Unified Analysis of Decentralized Gradient Descent: a Contraction Mapping Framework
This work offers a principled framework for analyzing decentralized optimization algorithms, which is incremental but improves accessibility for researchers and practitioners in decentralized machine learning and multi-agent systems.
The authors tackled the analysis of decentralized gradient descent (DGD) and diffusion algorithms for strongly convex, smooth objectives by proposing a contraction mapping framework with a mean Hessian theorem, yielding tight convergence bounds in noise-free and noisy regimes. This approach decouples algorithm dynamics from asymptotic properties, providing a simpler and more intuitive analysis.

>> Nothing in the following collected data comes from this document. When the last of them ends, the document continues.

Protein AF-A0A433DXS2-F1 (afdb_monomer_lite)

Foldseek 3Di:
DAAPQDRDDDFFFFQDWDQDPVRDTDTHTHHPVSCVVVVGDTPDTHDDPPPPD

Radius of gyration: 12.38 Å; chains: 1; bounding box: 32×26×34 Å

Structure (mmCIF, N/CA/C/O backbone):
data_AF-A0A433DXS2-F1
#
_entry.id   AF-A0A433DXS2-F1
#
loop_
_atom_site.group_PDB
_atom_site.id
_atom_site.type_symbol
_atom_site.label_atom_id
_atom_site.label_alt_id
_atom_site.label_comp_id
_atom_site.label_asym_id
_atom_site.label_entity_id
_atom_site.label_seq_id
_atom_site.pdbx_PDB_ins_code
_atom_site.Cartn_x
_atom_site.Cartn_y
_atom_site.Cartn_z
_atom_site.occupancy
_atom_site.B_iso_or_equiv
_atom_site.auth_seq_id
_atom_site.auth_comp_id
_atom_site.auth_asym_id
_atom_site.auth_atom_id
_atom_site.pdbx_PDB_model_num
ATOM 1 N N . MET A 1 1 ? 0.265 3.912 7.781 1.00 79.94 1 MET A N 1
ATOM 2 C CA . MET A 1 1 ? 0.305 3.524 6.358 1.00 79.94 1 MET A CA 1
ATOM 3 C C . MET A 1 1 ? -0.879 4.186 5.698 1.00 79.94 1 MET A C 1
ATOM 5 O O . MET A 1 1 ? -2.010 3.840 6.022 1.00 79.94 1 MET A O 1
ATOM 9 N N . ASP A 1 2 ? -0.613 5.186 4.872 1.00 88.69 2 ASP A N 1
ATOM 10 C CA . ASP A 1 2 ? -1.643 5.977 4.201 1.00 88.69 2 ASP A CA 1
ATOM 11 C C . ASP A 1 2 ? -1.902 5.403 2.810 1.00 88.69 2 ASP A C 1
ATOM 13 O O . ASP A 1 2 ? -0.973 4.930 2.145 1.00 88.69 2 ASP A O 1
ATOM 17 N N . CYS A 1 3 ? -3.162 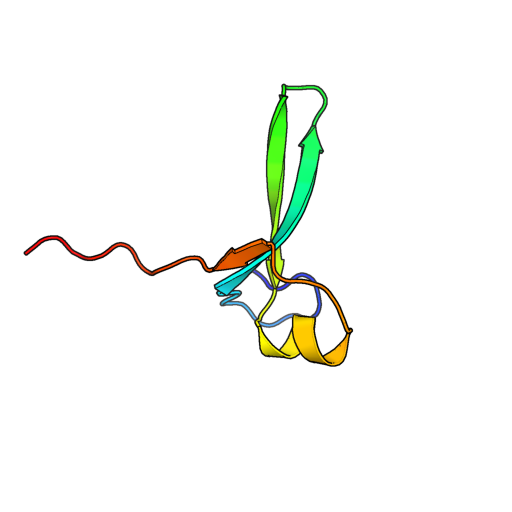5.413 2.379 1.00 93.44 3 CYS A N 1
ATOM 18 C CA . CYS A 1 3 ? -3.510 4.991 1.033 1.00 93.44 3 CYS A CA 1
ATOM 19 C C . CYS A 1 3 ? -3.062 6.050 0.024 1.00 93.44 3 CYS A C 1
ATOM 21 O O . CYS A 1 3 ? -3.327 7.237 0.179 1.00 93.44 3 CYS A O 1
ATOM 23 N N . THR A 1 4 ? -2.411 5.636 -1.061 1.00 94.06 4 THR A N 1
ATOM 24 C CA . THR A 1 4 ? -2.010 6.579 -2.116 1.00 94.06 4 THR A CA 1
ATOM 25 C C . THR A 1 4 ? -3.185 7.091 -2.964 1.00 94.06 4 THR A C 1
ATOM 27 O O . THR A 1 4 ? -2.984 7.993 -3.780 1.00 94.06 4 THR A O 1
ATOM 30 N N . TYR A 1 5 ? -4.377 6.495 -2.843 1.00 93.31 5 TYR A N 1
ATOM 31 C CA . TYR A 1 5 ? -5.535 6.796 -3.696 1.00 93.31 5 TYR A CA 1
ATOM 32 C C . TYR A 1 5 ? -6.670 7.531 -2.978 1.00 93.31 5 TYR A C 1
ATOM 34 O O . TYR A 1 5 ? -7.493 8.144 -3.655 1.00 93.31 5 TYR A O 1
ATOM 42 N N . CYS A 1 6 ? -6.709 7.505 -1.647 1.00 93.81 6 CYS A N 1
ATOM 43 C CA . CYS A 1 6 ? -7.715 8.183 -0.836 1.00 93.81 6 CYS A CA 1
ATOM 44 C C . CYS A 1 6 ? -7.048 8.841 0.389 1.00 93.81 6 CYS A C 1
ATOM 46 O O . CYS A 1 6 ? -5.922 8.489 0.733 1.00 93.81 6 CYS A O 1
ATOM 48 N N . PRO A 1 7 ? -7.701 9.810 1.052 1.00 93.12 7 PRO A N 1
ATOM 49 C CA . PRO A 1 7 ? -7.150 10.454 2.247 1.00 93.12 7 PRO A CA 1
ATOM 50 C C . PRO A 1 7 ? -7.249 9.581 3.510 1.00 93.12 7 PRO A C 1
ATOM 52 O O . PRO A 1 7 ? -6.826 10.016 4.579 1.00 93.12 7 PRO A O 1
ATOM 55 N N . GLU A 1 8 ? -7.841 8.387 3.417 1.00 92.44 8 GLU A N 1
ATOM 56 C CA . GLU A 1 8 ? -8.056 7.517 4.568 1.00 92.44 8 GLU A CA 1
ATOM 57 C C . GLU A 1 8 ? -6.780 6.739 4.927 1.00 92.44 8 GLU A C 1
ATOM 59 O O . GLU A 1 8 ? -6.109 6.176 4.050 1.00 92.44 8 GLU A O 1
ATOM 64 N N . PRO A 1 9 ? -6.424 6.681 6.221 1.00 91.44 9 PRO A N 1
ATOM 65 C CA . PRO A 1 9 ? -5.321 5.854 6.680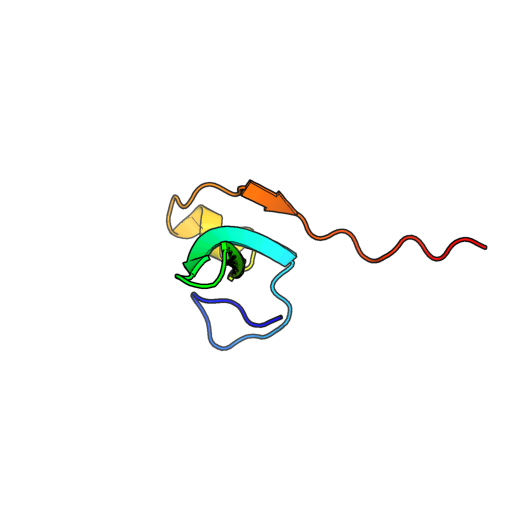 1.00 91.44 9 PRO A CA 1
ATOM 66 C C . PRO A 1 9 ? -5.708 4.366 6.678 1.00 91.44 9 PRO A C 1
ATOM 68 O O . PRO A 1 9 ? -6.863 3.988 6.488 1.00 91.44 9 PRO A O 1
ATOM 71 N N . GLY A 1 10 ? -4.730 3.502 6.947 1.00 90.00 10 GLY A N 1
ATOM 72 C CA . GLY A 1 10 ? -4.962 2.065 7.129 1.00 90.00 10 GLY A CA 1
ATOM 73 C C . GLY A 1 10 ? -4.788 1.243 5.857 1.00 90.00 10 GLY A C 1
ATOM 74 O O . GLY A 1 10 ? -5.427 0.210 5.718 1.00 90.00 10 GLY A O 1
ATOM 75 N N . ALA A 1 11 ? -3.931 1.691 4.940 1.00 92.81 11 ALA A N 1
ATOM 76 C CA . ALA A 1 11 ? -3.578 0.909 3.765 1.00 92.81 11 ALA A CA 1
ATOM 77 C C . ALA A 1 11 ? -2.879 -0.404 4.155 1.00 92.81 11 ALA A C 1
ATOM 79 O O . ALA A 1 11 ? -1.913 -0.398 4.924 1.00 92.81 11 ALA A O 1
ATOM 80 N N . ASP A 1 12 ? -3.360 -1.505 3.588 1.00 92.19 12 ASP A N 1
ATOM 81 C CA . ASP A 1 12 ? -2.998 -2.882 3.935 1.00 92.19 12 ASP A CA 1
ATOM 82 C C . ASP A 1 12 ? -2.288 -3.633 2.792 1.00 92.19 12 ASP A C 1
ATOM 84 O O . ASP A 1 12 ? -1.662 -4.674 3.022 1.00 92.19 12 ASP A O 1
ATOM 88 N N . VAL A 1 13 ? -2.300 -3.087 1.569 1.00 93.88 13 VAL A N 1
ATOM 89 C CA . VAL A 1 13 ? -1.630 -3.690 0.410 1.00 93.88 13 VAL A CA 1
ATOM 90 C C . VAL A 1 13 ? -0.563 -2.786 -0.191 1.00 93.88 13 VAL A C 1
ATOM 92 O O . VAL A 1 13 ? -0.724 -1.573 -0.298 1.00 93.88 13 VAL A O 1
ATOM 95 N N . CYS A 1 14 ? 0.547 -3.380 -0.624 1.00 94.56 14 CYS A N 1
ATOM 96 C CA . CYS A 1 14 ? 1.559 -2.701 -1.422 1.00 94.56 14 CYS A CA 1
ATOM 97 C C . CYS A 1 14 ? 1.231 -2.856 -2.907 1.00 94.56 14 CYS A C 1
ATOM 99 O O . CYS A 1 14 ? 1.070 -3.972 -3.405 1.00 94.56 14 CYS A O 1
ATOM 101 N N . VAL A 1 15 ? 1.166 -1.736 -3.623 1.00 95.06 15 VAL A N 1
ATOM 102 C CA . VAL A 1 15 ? 0.815 -1.691 -5.055 1.00 95.06 15 VAL A CA 1
ATOM 103 C C . VAL A 1 15 ? 1.991 -1.298 -5.946 1.00 95.06 15 VAL A C 1
ATOM 105 O O . VAL A 1 15 ? 1.962 -1.498 -7.160 1.00 95.06 15 VAL A O 1
ATOM 108 N N . ARG A 1 16 ? 3.045 -0.712 -5.368 1.00 93.56 16 ARG A N 1
ATOM 109 C CA . ARG A 1 16 ? 4.227 -0.265 -6.114 1.00 93.56 16 ARG A CA 1
ATOM 110 C C . ARG A 1 16 ? 5.434 -0.136 -5.195 1.00 93.56 16 ARG A C 1
ATOM 112 O O . ARG A 1 16 ? 5.290 0.215 -4.033 1.00 93.56 16 ARG A O 1
ATOM 119 N N . VAL A 1 17 ? 6.630 -0.340 -5.741 1.00 91.50 17 VAL A N 1
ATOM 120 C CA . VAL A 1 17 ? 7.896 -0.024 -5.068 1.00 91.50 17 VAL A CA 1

The decentralized gradient descent (DGD) algorithm, and its sibling, diffusion, are workhorses in decentralized machine learning, distributed inference and estimation, and multi-agent coordination. We propose a novel, principled framework for the analysis of DGD and diffusion for strongly convex, smooth objectives, and arbitrary undirected topologies, using contraction mappings coupled with a result called the mean Hessian theorem (MHT). The use of these tools yields tight convergence bounds, both in the noise-free and noisy regimes. While these bounds are qualitatively similar to results found in the literature, our approach using contractions together with the MHT decouples the algorithm dynamics (how quickly the algorithm converges to its fixed point) from its asymptotic convergence properties (how far the fixed point is from the global optimum). This yields a simple, intuitive analysis that is accessible to a broader audience. Extensions are provided to multiple local gradient updates, time-varying step sizes, noisy gradients (stochastic DGD and diffusion), communication noise, and random topologies.